At Raffles, he reorgnanised the school's house system such that there were five houses, with teachers each being assigned to one; this system remains in place. Jesudason was accompanied by David Lim, who had followed him to Raffles, and the pair continued to compose school songs; these included the school anthem, which also remains in place. and established the Music Club and, once again "community singing" during assemblies. This was initially met with opposition from the students and ridicule from the students of rival institutions, though this later grew popular with the former. He regularly organised performances from professional musicians during school assemblies. He again introduced a Prefects' Day. Wijeysingha claimed that while the students initially disliked Jesudason, they eventually grew fond of him.

Jesudason retired from Government Service in 1967. Wijeysingha claimed that he had heard that Jesudason had gotten into a dispute with the Ministry of Education, and that he had "stood his ground and refused to budge from certain principles." This resulted in him quitting two years before he had planned to retire. The school held a "big ceremony" for his resignation. The Straits Times credited Jesudason with having "[helping] create the Rafflesian spirit."

===Post-retirement activities===
In 1967, Jesudason became the principal of the International Training Centre, a secretarial, business and language school which first operated out of the International Building on Orchard Road. In 1971, he became the head of Secretarius, a school for secretaries. He remained in this position until he finally decided to retire from teaching altogether in 1976. He also served as the principal to a third private commercial college in this period. However, he joined the Civil Service Institute as a part-time lecturer in July 1979, conducting two courses on written communication for Division Two civil service officers. In 1980, he became the secretary of the newly-formed Association of Retired Teachers of Singapore, which was to served as a 'consultative body' to the Ministry of Education.
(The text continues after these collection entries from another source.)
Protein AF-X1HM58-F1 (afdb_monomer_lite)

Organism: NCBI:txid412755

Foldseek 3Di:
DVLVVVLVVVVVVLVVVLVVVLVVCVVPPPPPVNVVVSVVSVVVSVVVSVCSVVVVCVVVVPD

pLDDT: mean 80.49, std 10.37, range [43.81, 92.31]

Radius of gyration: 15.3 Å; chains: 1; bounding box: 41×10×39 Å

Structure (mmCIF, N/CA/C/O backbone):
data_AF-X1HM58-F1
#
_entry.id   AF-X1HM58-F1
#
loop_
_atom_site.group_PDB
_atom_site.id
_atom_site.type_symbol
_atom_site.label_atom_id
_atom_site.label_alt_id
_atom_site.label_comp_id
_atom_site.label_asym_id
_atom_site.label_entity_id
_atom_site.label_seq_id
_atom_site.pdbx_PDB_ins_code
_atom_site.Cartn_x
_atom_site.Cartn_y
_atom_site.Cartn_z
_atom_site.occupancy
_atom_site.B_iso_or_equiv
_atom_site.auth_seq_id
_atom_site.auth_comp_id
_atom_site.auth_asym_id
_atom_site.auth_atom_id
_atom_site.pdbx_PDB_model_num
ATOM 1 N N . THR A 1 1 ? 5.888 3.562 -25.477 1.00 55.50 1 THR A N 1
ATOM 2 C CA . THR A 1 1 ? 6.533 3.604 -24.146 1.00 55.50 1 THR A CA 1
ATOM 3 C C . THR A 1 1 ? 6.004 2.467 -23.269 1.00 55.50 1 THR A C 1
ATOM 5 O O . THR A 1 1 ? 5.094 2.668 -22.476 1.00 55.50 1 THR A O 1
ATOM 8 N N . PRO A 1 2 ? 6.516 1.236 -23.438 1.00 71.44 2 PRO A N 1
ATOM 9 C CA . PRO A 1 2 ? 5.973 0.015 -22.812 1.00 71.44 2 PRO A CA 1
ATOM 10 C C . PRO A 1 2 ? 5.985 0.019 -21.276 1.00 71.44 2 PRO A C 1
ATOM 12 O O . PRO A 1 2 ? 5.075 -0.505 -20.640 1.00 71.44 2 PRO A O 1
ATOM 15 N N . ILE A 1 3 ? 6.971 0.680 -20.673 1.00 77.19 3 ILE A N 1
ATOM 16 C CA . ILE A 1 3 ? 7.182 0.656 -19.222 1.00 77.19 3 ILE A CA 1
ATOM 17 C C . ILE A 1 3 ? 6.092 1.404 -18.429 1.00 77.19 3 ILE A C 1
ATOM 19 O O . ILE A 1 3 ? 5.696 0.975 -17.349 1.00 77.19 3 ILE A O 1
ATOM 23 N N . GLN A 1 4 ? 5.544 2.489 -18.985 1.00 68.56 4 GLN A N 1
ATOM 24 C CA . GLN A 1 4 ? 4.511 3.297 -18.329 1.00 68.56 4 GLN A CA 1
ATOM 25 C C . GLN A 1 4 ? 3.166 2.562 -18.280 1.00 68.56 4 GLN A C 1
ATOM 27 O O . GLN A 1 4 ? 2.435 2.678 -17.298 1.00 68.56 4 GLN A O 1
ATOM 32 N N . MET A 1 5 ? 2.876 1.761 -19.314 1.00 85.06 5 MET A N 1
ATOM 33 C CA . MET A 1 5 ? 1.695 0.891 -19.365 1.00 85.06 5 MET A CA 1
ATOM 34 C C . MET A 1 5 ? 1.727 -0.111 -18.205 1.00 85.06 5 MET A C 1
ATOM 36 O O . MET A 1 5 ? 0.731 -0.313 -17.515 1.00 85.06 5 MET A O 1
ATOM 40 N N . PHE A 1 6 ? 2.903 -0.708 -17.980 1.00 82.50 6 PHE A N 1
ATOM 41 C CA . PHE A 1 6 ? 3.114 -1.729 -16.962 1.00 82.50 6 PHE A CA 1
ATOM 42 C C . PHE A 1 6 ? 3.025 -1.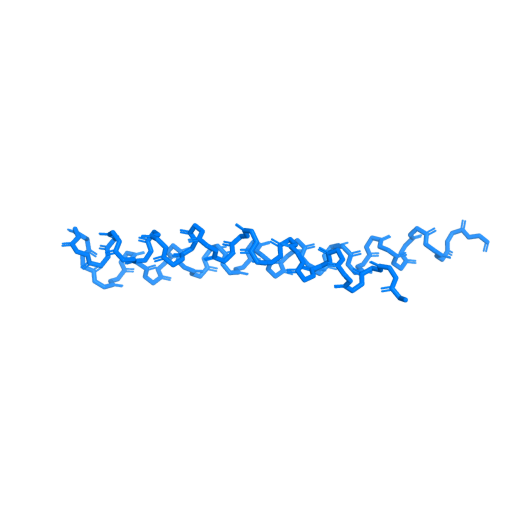156 -15.545 1.00 82.50 6 PHE A C 1
ATOM 44 O O . PHE A 1 6 ? 2.299 -1.688 -14.709 1.00 82.50 6 PHE A O 1
ATOM 51 N N . VAL A 1 7 ? 3.698 -0.029 -15.287 1.00 82.50 7 VAL A N 1
ATOM 52 C CA . VAL A 1 7 ? 3.633 0.672 -13.993 1.00 82.50 7 VAL A CA 1
ATOM 53 C C . VAL A 1 7 ? 2.199 1.072 -13.648 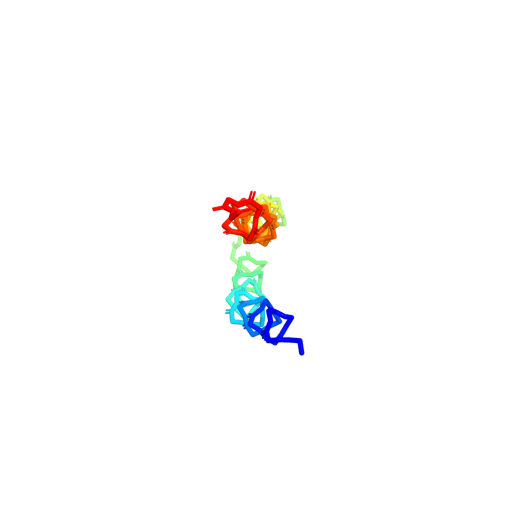1.00 82.50 7 VAL A C 1
ATOM 55 O O . VAL A 1 7 ? 1.755 0.850 -12.522 1.00 82.50 7 VAL A O 1
ATOM 58 N N . PHE A 1 8 ? 1.451 1.606 -14.615 1.00 82.50 8 PHE A N 1
ATOM 59 C CA . PHE A 1 8 ? 0.062 2.003 -14.397 1.00 82.50 8 PHE A CA 1
ATOM 60 C C . PHE A 1 8 ? -0.832 0.810 -14.032 1.00 82.50 8 PHE A C 1
ATOM 62 O O . PHE A 1 8 ? -1.605 0.888 -13.074 1.00 82.50 8 PHE A O 1
ATOM 69 N N . ALA A 1 9 ? -0.694 -0.308 -14.752 1.00 88.00 9 ALA A N 1
ATOM 70 C CA . ALA A 1 9 ? -1.448 -1.527 -14.475 1.00 88.00 9 ALA A CA 1
ATOM 71 C C . ALA A 1 9 ? -1.131 -2.099 -13.082 1.00 88.00 9 ALA A C 1
ATOM 73 O O . ALA A 1 9 ? -2.048 -2.470 -12.346 1.00 88.00 9 ALA A O 1
ATOM 74 N N . LEU A 1 10 ? 0.148 -2.111 -12.693 1.00 85.25 10 LEU A N 1
ATOM 75 C CA . LEU A 1 10 ? 0.596 -2.608 -11.391 1.00 85.25 10 LEU A CA 1
ATOM 76 C C . LEU A 1 10 ? -0.001 -1.774 -10.248 1.00 85.25 10 LEU A C 1
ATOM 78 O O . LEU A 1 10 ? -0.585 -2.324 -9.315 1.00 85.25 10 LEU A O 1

==Personal life and death==
Jesudason was married with 11 children; seven daughters and four sons. His children included sprinter Janet Jesudason. He was known to be strict in disciplining his children. He was a "good sportsman", particularly in his younger years. He played soccer, hockey and rugby at Raffles College. He captained the Old Edwardians' Association rugby team for six seasons. He also played for the Perak Asiatics rugby team. He was also involved in school gymnastics while in Taiping. He was a Rotarian. Jesudason's close friends included educationist Bertha Neo, best known for her work at Rosyth School. According to her, Jesudason "went out of his way to help others wherever he could, giving advice and moral support". Neo claimed that he would "speak on behalf of someone who needed a job or place in a school."

A musician, Jesudason played several instruments, with the piano, violin and accordion being among his favourites. He and David Lim composed the English-language theme song to the 1973 SEAP Games, held in Singapore in September. Lim had wanted to compose a tune for the event, and he requested that Jesudason write the lyrics. The song was translated into Chinese, Tamil and Malay. Jesudason wrote poetry, and it was through this medium that he "conveyed his thoughts and philosophy". Photography and literature were also hobbies of his.

In his later years, Jesudason suffered from diabetes and heart issues. He had retired from teaching in 1976 due to declining health. Jesudason died on 31 August 1982. He was cremated at Mount Vernon later that day.